§ **WORK INSTRUCTIONS**
When the line containing "ATOM 88 C C" appears in the entries below, begin printing there and stop after the line containing "ATOM 114 C CA"; print each of those lines exactly and no other line.

Stored entries
[Start of section]

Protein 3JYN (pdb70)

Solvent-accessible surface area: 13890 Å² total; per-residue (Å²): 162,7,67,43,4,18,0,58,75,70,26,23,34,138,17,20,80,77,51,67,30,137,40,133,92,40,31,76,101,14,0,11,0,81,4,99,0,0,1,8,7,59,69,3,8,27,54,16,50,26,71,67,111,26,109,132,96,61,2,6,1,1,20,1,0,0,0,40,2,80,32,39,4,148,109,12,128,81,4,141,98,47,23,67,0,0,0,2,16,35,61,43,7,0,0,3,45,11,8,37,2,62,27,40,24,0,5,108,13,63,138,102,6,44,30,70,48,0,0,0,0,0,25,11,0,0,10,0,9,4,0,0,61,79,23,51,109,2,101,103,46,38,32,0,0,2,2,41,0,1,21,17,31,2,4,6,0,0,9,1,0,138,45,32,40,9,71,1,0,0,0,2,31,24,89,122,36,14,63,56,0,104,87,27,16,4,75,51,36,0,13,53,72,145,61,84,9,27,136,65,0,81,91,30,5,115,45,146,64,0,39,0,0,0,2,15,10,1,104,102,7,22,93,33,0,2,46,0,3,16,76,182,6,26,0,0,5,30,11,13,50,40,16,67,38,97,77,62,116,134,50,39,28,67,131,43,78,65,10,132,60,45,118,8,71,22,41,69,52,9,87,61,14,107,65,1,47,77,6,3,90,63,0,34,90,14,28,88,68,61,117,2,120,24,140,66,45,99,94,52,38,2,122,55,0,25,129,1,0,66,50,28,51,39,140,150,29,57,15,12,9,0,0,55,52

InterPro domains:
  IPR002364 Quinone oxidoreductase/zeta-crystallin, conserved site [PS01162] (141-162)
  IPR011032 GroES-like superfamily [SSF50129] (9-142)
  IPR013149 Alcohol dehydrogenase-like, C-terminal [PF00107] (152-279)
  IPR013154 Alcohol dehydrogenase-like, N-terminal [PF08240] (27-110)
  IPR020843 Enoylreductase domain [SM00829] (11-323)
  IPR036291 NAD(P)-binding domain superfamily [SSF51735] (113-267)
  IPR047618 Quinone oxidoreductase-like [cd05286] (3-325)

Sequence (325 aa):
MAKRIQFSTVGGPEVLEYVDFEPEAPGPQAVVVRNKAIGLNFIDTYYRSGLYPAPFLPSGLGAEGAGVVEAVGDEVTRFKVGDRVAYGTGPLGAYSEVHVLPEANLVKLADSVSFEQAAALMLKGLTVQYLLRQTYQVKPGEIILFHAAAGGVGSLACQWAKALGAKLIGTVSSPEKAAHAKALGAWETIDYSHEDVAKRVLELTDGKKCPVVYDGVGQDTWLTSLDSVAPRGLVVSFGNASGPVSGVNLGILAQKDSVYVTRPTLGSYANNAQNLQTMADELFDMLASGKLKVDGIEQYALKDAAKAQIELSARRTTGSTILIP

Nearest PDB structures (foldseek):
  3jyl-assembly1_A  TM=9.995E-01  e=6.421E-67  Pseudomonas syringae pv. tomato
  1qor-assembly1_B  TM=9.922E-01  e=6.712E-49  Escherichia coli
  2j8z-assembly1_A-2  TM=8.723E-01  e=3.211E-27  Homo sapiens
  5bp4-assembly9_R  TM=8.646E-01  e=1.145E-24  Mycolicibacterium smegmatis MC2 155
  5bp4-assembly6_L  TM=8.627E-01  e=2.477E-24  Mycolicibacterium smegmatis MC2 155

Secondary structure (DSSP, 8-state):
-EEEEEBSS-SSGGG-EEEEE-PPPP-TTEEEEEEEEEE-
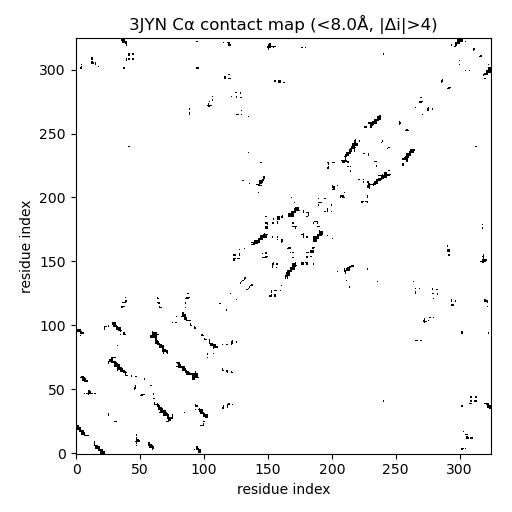-HHHHHHHHTSS--SSSSB-----EEEEEEEE-TT--S--TT-EEEESSSSS--SBSEEEEEGGGEEEPPTTS-HHHHHHHHHHHHHHHHIIIIIS---TT-EEEESSTTSHHHHHHHHHHHHHT-EEEEEESSHHHHHHHHHHT-SEEEETTTS-HHHHHHHHTTT--EEEEEESS-GGGHHHHHTTEEEEEEEEE---TT----S--THHHHHTTS-EEE---HHHHS-STTHHHHHHHHHHHHHHTTSS-----EEEEGGGHHHHHHHHHTT---S-EEEE-

Organism: Pseudomonas syringae pv. tomato (strain ATCC BAA-871 / DC3000) (NCBI:txid223283)

CATH classification: 3.90.180.10 (+1 more: 3.40.50.720)

Structure (mmCIF, N/CA/C/O backbone):
data_3JYN
#
_entry.id   3JYN
#
_cell.length_a   63.317
_cell.length_b   63.317
_cell.length_c   130.374
_cell.angle_alpha   90.00
_cell.angle_beta   90.00
_cell.angle_gamma   120.00
#
_symmetry.space_group_name_H-M   'P 31 2 1'
#
loop_
_entity.id
_entity.type
_entity.pdbx_description
1 polymer 'Quinone oxidoreductase'
2 non-polymer 'NADPH DIHYDRO-NICOTINAMIDE-ADENINE-DINUCLEOTIDE PHOSPHATE'
3 water water
#
loop_
_atom_site.group_PDB
_atom_site.id
_atom_site.type_symbol
_atom_site.label_atom_id
_atom_site.label_alt_id
_atom_site.label_comp_id
_atom_site.label_asym_id
_atom_site.label_entity_id
_atom_site.label_seq_id
_atom_site.pdbx_PDB_ins_code
_atom_site.Cartn_x
_atom_site.Cartn_y
_atom_site.Cartn_z
_atom_site.occupancy
_atom_site.B_iso_or_equiv
_atom_site.auth_seq_id
_atom_site.auth_comp_id
_atom_site.auth_asym_id
_atom_site.auth_atom_id
_atom_site.pdbx_PDB_model_num
ATOM 1 N N . MET A 1 1 ? 30.187 -3.480 -18.784 0.98 51.52 1 MET A N 1
ATOM 2 C CA . MET A 1 1 ? 30.785 -4.101 -17.565 0.98 50.91 1 MET A CA 1
ATOM 3 C C . MET A 1 1 ? 30.987 -3.097 -16.432 0.98 49.88 1 MET A C 1
ATOM 4 O O . MET A 1 1 ? 31.238 -1.913 -16.668 0.98 47.10 1 MET A O 1
ATOM 9 N N . ALA A 1 2 ? 30.878 -3.587 -15.205 1.00 39.32 2 ALA A N 1
ATOM 10 C CA . ALA A 1 2 ? 31.047 -2.758 -14.022 1.00 34.66 2 ALA A CA 1
ATOM 11 C C . ALA A 1 2 ? 31.592 -3.615 -12.885 1.00 27.97 2 ALA A C 1
ATOM 12 O O . ALA A 1 2 ? 31.513 -4.841 -12.933 1.00 32.13 2 ALA A O 1
ATOM 14 N N . LYS A 1 3 ? 32.150 -2.970 -11.867 1.00 24.00 3 LYS A N 1
ATOM 15 C CA . LYS A 1 3 ? 32.694 -3.695 -10.724 1.00 21.18 3 LYS A CA 1
ATOM 16 C C . LYS A 1 3 ? 31.656 -3.842 -9.619 1.00 23.14 3 LYS A C 1
ATOM 17 O O . LYS A 1 3 ? 30.807 -2.974 -9.428 1.00 22.90 3 LYS A O 1
ATOM 23 N N . ARG A 1 4 ? 31.736 -4.948 -8.889 1.00 18.93 4 ARG A N 1
ATOM 24 C CA . ARG A 1 4 ? 30.817 -5.209 -7.794 1.00 20.57 4 ARG A CA 1
ATOM 25 C C . ARG A 1 4 ? 31.507 -6.143 -6.814 1.00 18.38 4 ARG A C 1
ATOM 26 O O . ARG A 1 4 ? 32.525 -6.761 -7.133 1.00 20.21 4 ARG A O 1
ATOM 34 N N . ILE A 1 5 ? 30.934 -6.248 -5.619 1.00 16.39 5 ILE A N 1
ATOM 35 C CA . ILE A 1 5 ? 31.398 -7.193 -4.611 1.00 20.98 5 ILE A CA 1
ATOM 36 C C . ILE A 1 5 ? 30.384 -8.325 -4.505 1.00 23.51 5 ILE A C 1
ATOM 37 O O . ILE A 1 5 ? 29.197 -8.084 -4.284 1.00 16.81 5 ILE A O 1
ATOM 42 N N . GLN A 1 6 ? 30.849 -9.558 -4.673 1.00 19.69 6 GLN A N 1
ATOM 43 C CA . GLN A 1 6 ? 29.952 -10.704 -4.725 1.00 18.24 6 GLN A CA 1
ATOM 44 C C . GLN A 1 6 ? 30.591 -11.890 -4.031 1.00 22.32 6 GLN A C 1
ATOM 45 O O . GLN A 1 6 ? 31.781 -11.877 -3.726 1.00 23.67 6 GLN A O 1
ATOM 51 N N . PHE A 1 7 ? 29.784 -12.910 -3.769 1.00 22.91 7 PHE A N 1
ATOM 52 C CA . PHE A 1 7 ? 30.280 -14.125 -3.154 1.00 18.65 7 PHE A CA 1
ATOM 53 C C . PHE A 1 7 ? 29.647 -15.329 -3.838 1.00 24.28 7 PHE A C 1
ATOM 54 O O . PHE A 1 7 ? 28.446 -15.344 -4.116 1.00 20.38 7 PHE A O 1
ATOM 62 N N . SER A 1 8 ? 30.478 -16.324 -4.131 1.00 28.96 8 SER A N 1
ATOM 63 C CA . SER A 1 8 ? 30.035 -17.540 -4.798 1.00 28.56 8 SER A CA 1
ATOM 64 C C . SER A 1 8 ? 29.663 -18.608 -3.784 1.00 30.24 8 SER A C 1
ATOM 65 O O . SER A 1 8 ? 29.136 -19.658 -4.146 1.00 29.68 8 SER A O 1
ATOM 68 N N . THR A 1 9 ? 29.952 -18.331 -2.516 1.00 29.27 9 THR A N 1
ATOM 69 C CA . THR A 1 9 ? 29.646 -19.249 -1.424 1.00 27.80 9 THR A CA 1
ATOM 70 C C . THR A 1 9 ? 29.584 -18.458 -0.116 1.00 25.59 9 THR A C 1
ATOM 71 O O . THR A 1 9 ? 30.252 -17.434 0.021 1.00 20.39 9 THR A O 1
ATOM 75 N N . VAL A 1 10 ? 28.783 -18.924 0.840 1.00 25.95 10 VAL A N 1
ATOM 76 C CA . VAL A 1 10 ? 28.675 -18.223 2.114 1.00 24.36 10 VAL A CA 1
ATOM 77 C C . VAL A 1 10 ? 29.847 -18.572 3.017 1.00 25.22 10 VAL A C 1
ATOM 78 O O . VAL A 1 10 ? 30.431 -19.649 2.903 1.00 20.02 10 VAL A O 1
ATOM 82 N N . GLY A 1 11 ? 30.199 -17.647 3.905 1.00 23.03 11 GLY A N 1
ATOM 83 C CA . GLY A 1 11 ? 31.305 -17.887 4.81
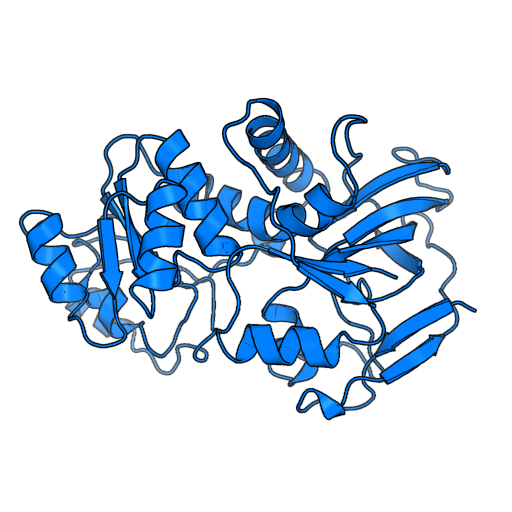3 1.00 24.21 11 GLY A CA 1
ATOM 84 C C . GLY A 1 11 ? 31.815 -16.613 5.453 1.00 25.55 11 GLY A C 1
ATOM 85 O O . GLY A 1 11 ? 31.046 -15.684 5.711 1.00 19.79 11 GLY A O 1
ATOM 86 N N . GLY A 1 12 ? 33.117 -16.570 5.715 1.00 24.06 12 GLY A N 1
ATOM 87 C CA . GLY A 1 12 ? 33.698 -15.393 6.327 1.00 24.31 12 GLY A CA 1
ATOM 88 C C . GLY A 1 12 ? 34.041 -14.345 5.285 1.00 23.73 12 GLY A C 1
ATOM 89 O O . GLY A 1 12 ? 33.735 -14.522 4.103 1.00 24.10 12 GLY A O 1
ATOM 90 N N . PRO A 1 13 ? 34.678 -13.237 5.694 1.00 23.29 13 PRO A N 1
ATOM 91 C CA . PRO A 1 13 ? 35.069 -12.147 4.794 1.00 24.04 13 PRO A CA 1
ATOM 92 C C . PRO A 1 13 ? 35.830 -12.579 3.534 1.00 24.41 13 PRO A C 1
ATOM 93 O O . PRO A 1 13 ? 35.698 -11.950 2.484 1.00 19.72 13 PRO A O 1
ATOM 97 N N . GLU A 1 14 ? 36.617 -13.649 3.635 1.00 21.48 14 GLU A N 1
ATOM 98 C CA . GLU A 1 14 ? 37.405 -14.125 2.496 1.00 20.60 14 GLU A CA 1
ATOM 99 C C . GLU A 1 14 ? 36.540 -14.519 1.305 1.00 19.96 14 GLU A C 1
ATOM 100 O O . GLU A 1 14 ? 37.015 -14.630 0.177 1.00 20.81 14 GLU A O 1
ATOM 106 N N . VAL A 1 15 ? 35.254 -14.712 1.567 1.00 20.34 15 VAL A N 1
ATOM 107 C CA . VAL A 1 15 ? 34.305 -15.106 0.544 1.00 23.91 15 VAL A CA 1
ATOM 108 C C . VAL A 1 15 ? 33.979 -13.981 -0.460 1.00 26.26 15 VAL A C 1
ATOM 109 O O . VAL A 1 15 ? 33.532 -14.242 -1.580 1.00 24.96 15 VAL A O 1
ATOM 113 N N . LEU A 1 16 ? 34.229 -12.736 -0.071 1.00 21.36 16 LEU A N 1
ATOM 114 C CA . LEU A 1 16 ? 33.941 -11.597 -0.939 1.00 23.00 16 LEU A CA 1
ATOM 115 C C . LEU A 1 16 ? 34.955 -11.419 -2.068 1.00 24.75 16 LEU A C 1
ATOM 116 O O . LEU A 1 16 ? 36.162 -11.512 -1.849 1.00 23.10 16 LEU A O 1
ATOM 121 N N . GLU A 1 17 ? 34.455 -11.166 -3.276 1.00 26.08 17 GLU A N 1
ATOM 122 C CA . GLU A 1 17 ? 35.310 -10.965 -4.445 1.00 25.54 17 GLU A CA 1
ATOM 123 C C . GLU A 1 17 ? 34.922 -9.693 -5.189 1.00 28.69 17 GLU A C 1
ATOM 124 O O . GLU A 1 17 ? 33.743 -9.455 -5.446 1.00 27.24 17 GLU A O 1
ATOM 130 N N . TYR A 1 18 ? 35.921 -8.887 -5.537 1.00 29.43 18 TYR A N 1
ATOM 131 C CA . TYR A 1 18 ? 35.705 -7.643 -6.269 1.00 27.23 18 TYR A CA 1
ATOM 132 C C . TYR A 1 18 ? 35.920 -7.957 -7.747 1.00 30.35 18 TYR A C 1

[End of section]

§ **PROBLEM SOLUTION**
ATOM 88 C C . GLY A 1 12 ? 34.041 -14.345 5.285 1.00 23.73 12 GLY A C 1
ATOM 89 O O . GLY A 1 12 ? 33.735 -14.522 4.103 1.00 24.10 12 GLY A O 1
ATOM 90 N N . PRO A 1 13 ? 34.678 -13.237 5.694 1.00 23.29 13 PRO A N 1
ATOM 91 C CA . PRO A 1 13 ? 35.069 -12.147 4.794 1.00 24.04 13 PRO A CA 1
ATOM 92 C C . PRO A 1 13 ? 35.830 -12.579 3.534 1.00 24.41 13 PRO A C 1
ATOM 93 O O . PRO A 1 13 ? 35.698 -11.950 2.484 1.00 19.72 13 PRO A O 1
ATOM 97 N N . GLU A 1 14 ? 36.617 -13.649 3.635 1.00 21.48 14 GLU A N 1
ATOM 98 C CA . GLU A 1 14 ? 37.405 -14.125 2.496 1.00 20.60 14 GLU A CA 1
ATOM 99 C C . GLU A 1 14 ? 36.540 -14.519 1.305 1.00 19.96 14 GLU A C 1
ATOM 100 O O . GLU A 1 14 ? 37.015 -14.630 0.177 1.00 20.81 14 GLU A O 1
ATOM 106 N N . VAL A 1 15 ? 35.254 -14.712 1.567 1.00 20.34 15 VAL A N 1
ATOM 107 C CA . VAL A 1 15 ? 34.305 -15.106 0.544 1.00 23.91 15 VAL A CA 1
ATOM 108 C C . VAL A 1 15 ? 33.979 -13.981 -0.460 1.00 26.26 15 VAL A C 1
ATOM 109 O O . VAL A 1 15 ? 33.532 -14.242 -1.580 1.00 24.96 15 VAL A O 1
ATOM 113 N N . LEU A 1 16 ? 34.229 -12.736 -0.071 1.00 21.36 16 LEU A N 1
ATOM 114 C CA . LEU A 1 16 ? 33.941 -11.597 -0.939 1.00 23.00 16 LEU A CA 1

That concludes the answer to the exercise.